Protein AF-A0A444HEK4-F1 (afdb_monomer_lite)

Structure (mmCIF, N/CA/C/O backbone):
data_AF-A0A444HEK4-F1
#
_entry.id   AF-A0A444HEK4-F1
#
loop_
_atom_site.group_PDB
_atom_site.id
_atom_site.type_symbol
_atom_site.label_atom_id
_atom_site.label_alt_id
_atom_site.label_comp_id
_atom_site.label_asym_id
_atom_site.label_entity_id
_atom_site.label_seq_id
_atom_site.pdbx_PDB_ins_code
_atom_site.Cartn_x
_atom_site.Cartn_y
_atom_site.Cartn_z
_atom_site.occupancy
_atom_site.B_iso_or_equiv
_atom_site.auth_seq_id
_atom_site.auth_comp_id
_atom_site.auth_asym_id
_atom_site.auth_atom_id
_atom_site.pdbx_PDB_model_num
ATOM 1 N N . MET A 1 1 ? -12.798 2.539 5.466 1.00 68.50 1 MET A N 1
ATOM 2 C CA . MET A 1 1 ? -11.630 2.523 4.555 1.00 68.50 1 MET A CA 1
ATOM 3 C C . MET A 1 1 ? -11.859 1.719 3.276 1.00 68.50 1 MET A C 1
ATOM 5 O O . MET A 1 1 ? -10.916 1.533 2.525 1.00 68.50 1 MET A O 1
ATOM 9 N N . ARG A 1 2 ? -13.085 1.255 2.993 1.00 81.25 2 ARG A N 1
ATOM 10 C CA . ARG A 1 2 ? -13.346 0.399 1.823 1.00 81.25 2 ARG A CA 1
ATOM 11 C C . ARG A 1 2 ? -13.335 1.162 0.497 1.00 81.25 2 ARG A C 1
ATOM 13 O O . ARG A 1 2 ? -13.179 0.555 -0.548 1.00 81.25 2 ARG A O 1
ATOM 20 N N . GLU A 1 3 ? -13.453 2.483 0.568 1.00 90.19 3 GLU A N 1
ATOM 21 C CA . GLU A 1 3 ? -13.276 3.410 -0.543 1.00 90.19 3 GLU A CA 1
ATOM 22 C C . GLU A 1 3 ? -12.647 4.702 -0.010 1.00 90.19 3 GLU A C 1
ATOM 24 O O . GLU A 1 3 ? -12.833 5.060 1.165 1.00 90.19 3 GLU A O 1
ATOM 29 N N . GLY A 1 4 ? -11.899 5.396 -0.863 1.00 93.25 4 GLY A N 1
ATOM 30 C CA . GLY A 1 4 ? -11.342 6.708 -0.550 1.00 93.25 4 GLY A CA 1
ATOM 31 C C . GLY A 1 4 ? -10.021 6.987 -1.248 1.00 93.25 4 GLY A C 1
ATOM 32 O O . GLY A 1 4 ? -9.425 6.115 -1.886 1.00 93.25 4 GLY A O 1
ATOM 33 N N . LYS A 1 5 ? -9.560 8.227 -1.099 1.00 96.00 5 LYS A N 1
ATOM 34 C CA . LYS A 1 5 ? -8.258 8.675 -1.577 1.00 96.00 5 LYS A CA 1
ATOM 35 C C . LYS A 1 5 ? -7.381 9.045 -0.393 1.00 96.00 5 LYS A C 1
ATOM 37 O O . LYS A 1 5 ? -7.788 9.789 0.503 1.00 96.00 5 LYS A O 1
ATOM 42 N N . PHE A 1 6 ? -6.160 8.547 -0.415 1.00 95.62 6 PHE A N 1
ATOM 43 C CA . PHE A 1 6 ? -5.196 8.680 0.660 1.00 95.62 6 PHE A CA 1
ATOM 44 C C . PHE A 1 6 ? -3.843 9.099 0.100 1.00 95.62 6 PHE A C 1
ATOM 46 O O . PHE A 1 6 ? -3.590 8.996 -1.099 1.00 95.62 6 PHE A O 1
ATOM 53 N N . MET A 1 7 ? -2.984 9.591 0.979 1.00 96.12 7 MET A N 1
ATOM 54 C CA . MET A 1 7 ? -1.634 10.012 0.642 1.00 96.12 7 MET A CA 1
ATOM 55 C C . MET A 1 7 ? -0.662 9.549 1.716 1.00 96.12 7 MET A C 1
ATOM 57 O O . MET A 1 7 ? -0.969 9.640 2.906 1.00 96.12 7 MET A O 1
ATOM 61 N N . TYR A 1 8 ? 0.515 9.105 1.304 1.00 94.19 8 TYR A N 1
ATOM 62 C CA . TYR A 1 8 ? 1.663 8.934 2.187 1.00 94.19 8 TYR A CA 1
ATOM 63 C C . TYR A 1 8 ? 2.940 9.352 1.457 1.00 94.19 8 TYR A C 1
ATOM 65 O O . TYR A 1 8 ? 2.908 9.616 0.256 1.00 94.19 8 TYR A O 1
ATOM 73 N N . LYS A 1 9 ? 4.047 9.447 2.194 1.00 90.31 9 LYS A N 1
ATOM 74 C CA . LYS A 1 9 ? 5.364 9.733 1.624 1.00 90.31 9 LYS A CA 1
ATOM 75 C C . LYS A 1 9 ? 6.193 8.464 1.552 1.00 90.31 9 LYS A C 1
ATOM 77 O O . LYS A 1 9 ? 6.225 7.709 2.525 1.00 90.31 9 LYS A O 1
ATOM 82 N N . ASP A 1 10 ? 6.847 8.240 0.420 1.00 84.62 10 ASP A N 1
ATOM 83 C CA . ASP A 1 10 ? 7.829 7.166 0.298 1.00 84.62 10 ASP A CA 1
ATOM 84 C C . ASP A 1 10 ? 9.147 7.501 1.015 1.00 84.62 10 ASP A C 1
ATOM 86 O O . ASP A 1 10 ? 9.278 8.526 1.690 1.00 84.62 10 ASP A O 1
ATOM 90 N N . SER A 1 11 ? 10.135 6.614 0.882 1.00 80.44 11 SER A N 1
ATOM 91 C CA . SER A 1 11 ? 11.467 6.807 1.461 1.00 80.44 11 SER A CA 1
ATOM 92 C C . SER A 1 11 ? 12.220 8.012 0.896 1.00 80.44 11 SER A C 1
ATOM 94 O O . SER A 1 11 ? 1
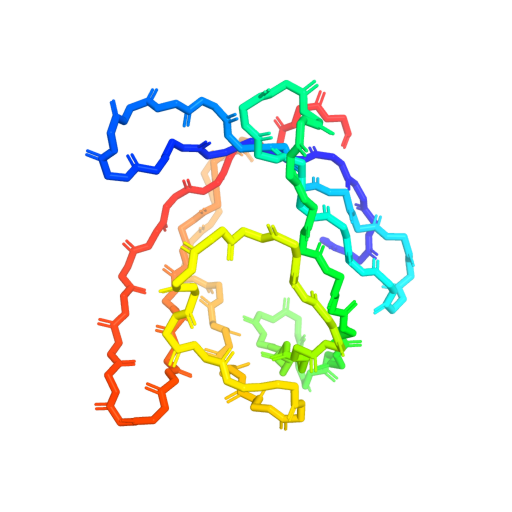3.109 8.525 1.571 1.00 80.44 11 SER A O 1
ATOM 96 N N . ASP A 1 12 ? 11.872 8.458 -0.312 1.00 85.06 12 ASP A N 1
ATOM 97 C CA . ASP A 1 12 ? 12.485 9.605 -0.982 1.00 85.06 12 ASP A CA 1
ATOM 98 C C . ASP A 1 12 ? 11.747 10.918 -0.637 1.00 85.06 12 ASP A C 1
ATOM 100 O O . ASP A 1 12 ? 12.202 12.007 -0.991 1.00 85.06 12 ASP A O 1
ATOM 104 N N . GLY A 1 13 ? 10.629 10.835 0.097 1.00 87.12 13 GLY A N 1
ATOM 105 C CA . GLY A 1 13 ? 9.785 11.966 0.479 1.00 87.12 13 GLY A CA 1
ATOM 106 C C . GLY A 1 13 ? 8.752 12.367 -0.579 1.00 87.12 13 GLY A C 1
ATOM 107 O O . GLY A 1 13 ? 8.025 13.351 -0.365 1.00 87.12 13 GLY A O 1
ATOM 108 N N . ASP A 1 14 ? 8.662 11.612 -1.678 1.00 90.62 14 ASP A N 1
ATOM 109 C CA . ASP A 1 14 ? 7.701 11.827 -2.755 1.00 90.62 14 ASP A CA 1
ATOM 110 C C . ASP A 1 14 ? 6.291 11.449 -2.285 1.00 90.62 14 ASP A C 1
ATOM 112 O O . ASP A 1 14 ? 6.089 10.473 -1.558 1.00 90.62 14 ASP A O 1
ATOM 116 N N . ASP A 1 15 ? 5.294 12.227 -2.711 1.00 93.75 15 ASP A N 1
ATOM 117 C CA . ASP A 1 15 ? 3.899 11.915 -2.412 1.00 93.75 15 ASP A CA 1
ATOM 118 C C . ASP A 1 15 ? 3.421 10.733 -3.263 1.00 93.75 15 ASP A C 1
ATOM 120 O O . ASP A 1 15 ? 3.438 10.781 -4.498 1.00 93.75 15 ASP A O 1
ATOM 124 N N . ILE A 1 16 ? 2.932 9.697 -2.586 1.00 95.69 16 ILE A N 1
ATOM 125 C CA . ILE A 1 16 ? 2.208 8.582 -3.189 1.00 95.69 16 ILE A CA 1
ATOM 126 C C . ILE A 1 16 ? 0.731 8.768 -2.906 1.00 95.69 16 ILE A C 1
ATOM 128 O O . ILE A 1 16 ? 0.308 8.967 -1.764 1.00 95.69 16 ILE A O 1
ATOM 132 N N . ILE A 1 17 ? -0.064 8.675 -3.964 1.00 97.00 17 ILE A N 1
ATOM 133 C CA . ILE A 1 17 ? -1.510 8.800 -3.889 1.00 97.00 17 ILE A CA 1
ATOM 134 C C . ILE A 1 17 ? -2.128 7.417 -4.007 1.00 97.00 17 ILE A C 1
ATOM 136 O O . ILE A 1 17 ? -2.012 6.771 -5.041 1.00 97.00 17 ILE A O 1
ATOM 140 N N . VAL A 1 18 ? -2.827 6.986 -2.963 1.00 96.25 18 VAL A N 1
ATOM 141 C CA . VAL A 1 18 ? -3.518 5.696 -2.925 1.00 96.25 18 VAL A CA 1
ATOM 142 C C . VAL A 1 18 ? -5.001 5.928 -3.157 1.00 96.25 18 VAL A C 1
ATOM 144 O O . VAL A 1 18 ? -5.643 6.681 -2.423 1.00 96.25 18 VAL A O 1
ATOM 147 N N . THR A 1 19 ? -5.563 5.272 -4.160 1.00 96.62 19 THR A N 1
ATOM 148 C CA . THR A 1 19 ? -6.999 5.277 -4.437 1.00 96.62 19 THR A CA 1
ATOM 149 C C . THR A 1 19 ? -7.542 3.877 -4.213 1.00 96.62 19 THR A C 1
ATOM 151 O O . THR A 1 19 ? -7.097 2.934 -4.862 1.00 96.62 19 THR A O 1
ATOM 154 N N . ILE A 1 20 ? -8.505 3.753 -3.301 1.00 94.88 20 ILE A N 1
ATOM 155 C CA . ILE A 1 20 ? -9.230 2.510 -3.031 1.00 94.88 20 ILE A CA 1
ATOM 156 C C . ILE A 1 20 ? -10.636 2.660 -3.609 1.00 94.88 20 ILE A C 1
ATOM 158 O O . ILE A 1 20 ? -11.360 3.590 -3.242 1.00 94.88 20 ILE A O 1
ATOM 162 N N . ASN A 1 21 ? -11.011 1.752 -4.506 1.00 92.88 21 ASN A N 1
ATOM 163 C CA . ASN A 1 21 ? -12.337 1.679 -5.109 1.00 92.88 21 ASN A CA 1
ATOM 164 C C . ASN A 1 21 ? -12.837 0.229 -5.059 1.00 92.88 21 ASN A C 1
ATOM 166 O O . ASN A 1 21 ? -12.437 -0.612 -5.871 1.00 92.88 21 ASN A O 1
ATOM 170 N N . GLY A 1 22 ? -13.667 -0.070 -4.058 1.00 90.88 22 GLY A N 1
ATOM 171 C CA . GLY A 1 22 ? -14.075 -1.431 -3.731 1.00 90.88 22 GLY A CA 1
ATOM 172 C C . GLY A 1 22 ? -12.866 -2.301 -3.383 1.00 90.88 22 GLY A C 1
ATOM 173 O O . GLY A 1 22 ? -12.145 -2.037 -2.423 1.00 90.88 22 GLY A O 1
ATOM 174 N N . GLU A 1 23 ? -12.638 -3.344 -4.177 1.00 93.69 23 GLU A N 1
ATOM 175 C CA . GLU A 1 23 ? -11.496 -4.253 -4.015 1.00 93.69 23 GLU A CA 1
ATOM 176 C C . GLU A 1 23 ? -10.250 -3.792 -4.778 1.00 93.69 23 GLU A C 1
ATOM 178 O O . GLU A 1 23 ? -9.177 -4.350 -4.577 1.00 93.69 23 GLU A O 1
ATOM 183 N N . ALA A 1 24 ? -10.356 -2.804 -5.669 1.00 95.00 24 ALA A N 1
ATOM 184 C CA . ALA A 1 24 ? -9.228 -2.336 -6.463 1.00 95.00 24 ALA A CA 1
ATOM 185 C C . ALA A 1 24 ? -8.467 -1.224 -5.738 1.00 95.00 24 ALA A C 1
ATOM 187 O O . ALA A 1 24 ? -9.061 -0.271 -5.226 1.00 95.00 24 ALA A O 1
ATOM 188 N N . VAL A 1 25 ? -7.140 -1.322 -5.756 1.00 96.62 25 VAL A N 1
ATOM 189 C CA . VAL A 1 25 ? -6.236 -0.287 -5.257 1.00 96.62 25 VAL A CA 1
ATOM 190 C C . VAL A 1 25 ? -5.301 0.146 -6.362 1.00 96.62 25 VAL A C 1
ATOM 192 O O . VAL A 1 25 ? -4.761 -0.673 -7.108 1.00 96.62 25 VAL A O 1
ATOM 195 N N . THR A 1 26 ? -5.108 1.452 -6.459 1.00 96.94 26 THR A N 1
ATOM 196 C CA . THR A 1 26 ? -4.115 2.064 -7.334 1.00 96.94 26 THR A CA 1
ATOM 197 C C . THR A 1 26 ? -3.255 3.006 -6.516 1.00 96.94 26 THR A C 1
ATOM 199 O O . THR A 1 26 ? -3.785 3.855 -5.801 1.00 96.94 26 THR A O 1
ATOM 202 N N . GLU A 1 27 ? -1.942 2.858 -6.625 1.00 96.25 27 GLU A N 1
ATOM 203 C CA . GLU A 1 27 ? -0.978 3.807 -6.086 1.00 96.25 27 GLU A CA 1
ATOM 204 C C . GLU A 1 27 ? -0.318 4.556 -7.238 1.00 96.25 27 GLU A C 1
ATOM 206 O O . GLU A 1 27 ? 0.318 3.939 -8.095 1.00 96.25 27 GLU A O 1
ATOM 211 N N . ASP A 1 28 ? -0.442 5.879 -7.236 1.00 96.38 28 ASP A N 1
ATOM 212 C CA . ASP A 1 28 ? 0.231 6.754 -8.186 1.00 96.38 28 ASP A CA 1
ATOM 213 C C . ASP A 1 28 ? 1.534 7.262 -7.571 1.00 96.38 28 ASP A C 1
ATOM 215 O O . ASP A 1 28 ? 1.536 7.980 -6.568 1.00 96.38 28 ASP A O 1
ATOM 219 N N . HIS A 1 29 ? 2.647 6.909 -8.207 1.00 93.94 29 HIS A N 1
ATOM 220 C CA . HIS A 1 29 ? 4.001 7.263 -7.791 1.00 93.94 29 HIS A CA 1
ATOM 221 C C . HIS A 1 29 ? 4.559 8.358 -8.705 1.00 93.94 29 HIS A C 1
ATOM 223 O O . HIS A 1 29 ? 4.380 8.319 -9.929 1.00 93.94 29 HIS A O 1
ATOM 229 N N . LYS A 1 30 ? 5.267 9.332 -8.119 1.00 91.25 30 LYS A N 1
ATOM 230 C CA . LYS A 1 30 ? 5.901 10.460 -8.833 1.00 91.25 30 LYS A CA 1
ATOM 231 C C . LYS A 1 30 ? 4.937 11.172 -9.797 1.00 91.25 30 LYS A C 1
ATOM 233 O O . LYS A 1 30 ? 5.231 11.343 -10.981 1.00 91.25 30 LYS A O 1
ATOM 238 N N . GLY A 1 31 ? 3.752 11.531 -9.297 1.00 87.44 31 GLY A N 1
ATOM 239 C CA . GLY A 1 31 ? 2.723 12.228 -10.078 1.00 87.44 31 GLY A CA 1
ATOM 240 C C . GLY A 1 31 ? 2.066 11.375 -11.171 1.00 87.44 31 GLY A C 1
ATOM 241 O O . GLY A 1 31 ? 1.671 11.917 -12.200 1.00 87.44 31 GLY A O 1
ATOM 242 N N . GLY A 1 32 ? 1.983 10.054 -10.978 1.00 90.06 32 GLY A N 1
ATOM 243 C CA . GLY A 1 32 ? 1.368 9.119 -11.931 1.00 90.06 32 GLY A CA 1
ATOM 244 C C . GLY A 1 32 ? 2.312 8.621 -13.028 1.00 90.06 32 GLY A C 1
ATOM 245 O O . GLY A 1 32 ? 1.885 7.910 -13.935 1.00 90.06 32 GLY A O 1
ATOM 246 N N . LYS A 1 33 ? 3.607 8.959 -12.958 1.00 93.50 33 LYS A N 1
ATOM 247 C CA . LYS A 1 33 ? 4.622 8.415 -13.872 1.00 93.50 33 LYS A CA 1
ATOM 248 C C . LYS A 1 33 ? 4.755 6.898 -13.729 1.00 93.50 33 LYS A C 1
ATOM 250 O O . LYS A 1 33 ? 5.000 6.209 -14.718 1.00 93.50 33 LYS A O 1
ATOM 255 N N . TYR A 1 34 ? 4.616 6.398 -12.505 1.00 95.69 34 TYR A N 1
ATOM 256 C CA . TYR A 1 34 ? 4.584 4.973 -12.213 1.00 95.69 34 TYR A CA 1
ATOM 257 C C . TYR A 1 34 ? 3.340 4.641 -11.400 1.00 95.69 34 TYR A C 1
ATOM 259 O O . TYR A 1 34 ? 2.840 5.478 -10.652 1.00 95.69 34 TYR A O 1
ATOM 267 N N . VAL A 1 35 ? 2.846 3.421 -11.567 1.00 96.12 35 VAL A N 1
ATOM 268 C CA . VAL A 1 35 ? 1.590 2.963 -10.984 1.00 96.12 35 VAL A CA 1
ATOM 269 C C . VAL A 1 35 ? 1.786 1.570 -10.412 1.00 96.12 35 VAL A C 1
ATOM 271 O O . VAL A 1 35 ? 2.400 0.706 -11.048 1.00 96.12 35 VAL A O 1
ATOM 274 N N . LEU A 1 36 ? 1.230 1.349 -9.227 1.00 96.31 36 LEU A N 1
ATOM 275 C CA . LEU A 1 36 ? 1.059 0.031 -8.634 1.00 96.31 36 LEU A CA 1
ATOM 276 C C . LEU A 1 36 ? -0.432 -0.278 -8.565 1.00 96.31 36 LEU A C 1
ATOM 278 O O . LEU A 1 36 ? -1.223 0.546 -8.116 1.00 96.31 36 LEU A O 1
ATOM 282 N N . ILE A 1 37 ? -0.818 -1.464 -9.026 1.00 97.12 37 ILE A N 1
ATOM 283 C CA . ILE A 1 37 ? -2.194 -1.949 -8.944 1.00 97.12 37 ILE A CA 1
ATOM 284 C C . ILE A 1 37 ? -2.212 -3.178 -8.053 1.00 97.12 37 ILE A C 1
ATOM 286 O O . ILE A 1 37 ? -1.443 -4.122 -8.262 1.00 97.12 37 ILE A O 1
ATOM 290 N N . SER A 1 38 ? -3.124 -3.186 -7.092 1.00 97.44 38 SER A N 1
ATOM 291 C CA . SER A 1 38 ? -3.347 -4.315 -6.203 1.00 97.44 38 SER A CA 1
ATOM 292 C C . SER A 1 38 ? -4.828 -4.542 -5.925 1.00 97.44 38 SER A C 1
ATOM 294 O O . SER A 1 38 ? -5.691 -3.751 -6.315 1.00 97.44 38 SER A O 1
ATOM 296 N N . LYS A 1 39 ? -5.129 -5.683 -5.303 1.00 97.12 39 LYS A N 1
ATOM 297 C CA . LYS A 1 39 ? -6.471 -6.036 -4.843 1.00 97.12 39 LYS A CA 1
ATOM 298 C C . LYS A 1 39 ? -6.496 -6.162 -3.331 1.00 97.12 39 LYS A C 1
ATOM 300 O O . LYS A 1 39 ? -5.635 -6.835 -2.769 1.00 97.12 39 LYS A O 1
ATOM 305 N N . ILE A 1 40 ? -7.492 -5.555 -2.700 1.00 95.75 40 ILE A N 1
ATOM 306 C CA . ILE A 1 40 ? -7.762 -5.692 -1.273 1.00 95.75 40 ILE A CA 1
ATOM 307 C C . ILE A 1 40 ? -8.820 -6.762 -1.045 1.00 95.75 40 ILE A C 1
ATOM 309 O O . ILE A 1 40 ? -9.867 -6.767 -1.690 1.00 95.75 40 ILE A O 1
ATOM 313 N N . LYS A 1 41 ? -8.577 -7.602 -0.044 1.00 95.88 41 LYS A N 1
ATOM 314 C CA . LYS A 1 41 ? -9.567 -8.496 0.544 1.00 95.88 41 LYS A CA 1
ATOM 315 C C . LYS A 1 41 ? -9.604 -8.272 2.050 1.00 95.88 41 LYS A C 1
ATOM 317 O O . LYS A 1 41 ? -8.649 -8.582 2.757 1.00 95.88 41 LYS A O 1
ATOM 322 N N . TRP A 1 42 ? -10.708 -7.716 2.535 1.00 94.00 42 TRP A N 1
ATOM 323 C CA . TRP A 1 42 ? -10.906 -7.450 3.958 1.00 94.00 42 TRP A CA 1
ATOM 324 C C . TRP A 1 42 ? -11.088 -8.757 4.734 1.00 94.00 42 TRP A C 1
ATOM 326 O O . TRP A 1 42 ? -11.901 -9.598 4.352 1.00 94.00 42 TRP A O 1
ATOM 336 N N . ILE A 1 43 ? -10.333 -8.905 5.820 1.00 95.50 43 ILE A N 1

• [HOW TO COMPLETE THIS TASK]: What are the lines above, starting at the one with "ATOM 105 C CA" and ending at the one with "ATOM 125 C CA"? Give them again exactly, and only them.

• [ANSWER TO THE PROBLEM]:
ATOM 105 C CA . GLY A 1 13 ? 9.785 11.966 0.479 1.00 87.12 13 GLY A CA 1
ATOM 106 C C . GLY A 1 13 ? 8.752 12.367 -0.579 1.00 87.12 13 GLY A C 1
ATOM 107 O O . GLY A 1 13 ? 8.025 13.351 -0.365 1.00 87.12 13 GLY A O 1
ATOM 108 N N . ASP A 1 14 ? 8.662 11.612 -1.678 1.00 90.62 14 ASP A N 1
ATOM 109 C CA . ASP A 1 14 ? 7.701 11.827 -2.755 1.00 90.62 14 ASP A CA 1
ATOM 110 C C . ASP A 1 14 ? 6.291 11.449 -2.285 1.00 90.62 14 ASP A C 1
ATOM 112 O O . ASP A 1 14 ? 6.089 10.473 -1.558 1.00 90.62 14 ASP A O 1
ATOM 116 N N . ASP A 1 15 ? 5.294 12.227 -2.711 1.00 93.75 15 ASP A N 1
ATOM 117 C CA . ASP A 1 15 ? 3.899 11.915 -2.412 1.00 93.75 15 ASP A CA 1
ATOM 118 C C . ASP A 1 15 ? 3.421 10.733 -3.263 1.00 93.75 15 ASP A C 1
ATOM 120 O O . ASP A 1 15 ? 3.438 10.781 -4.498 1.00 93.75 15 ASP A O 1
ATOM 124 N N . ILE A 1 16 ? 2.932 9.697 -2.586 1.00 95.69 16 ILE A N 1
ATOM 125 C CA . ILE A 1 16 ? 2.208 8.582 -3.189 1.00 95.69 16 ILE A CA 1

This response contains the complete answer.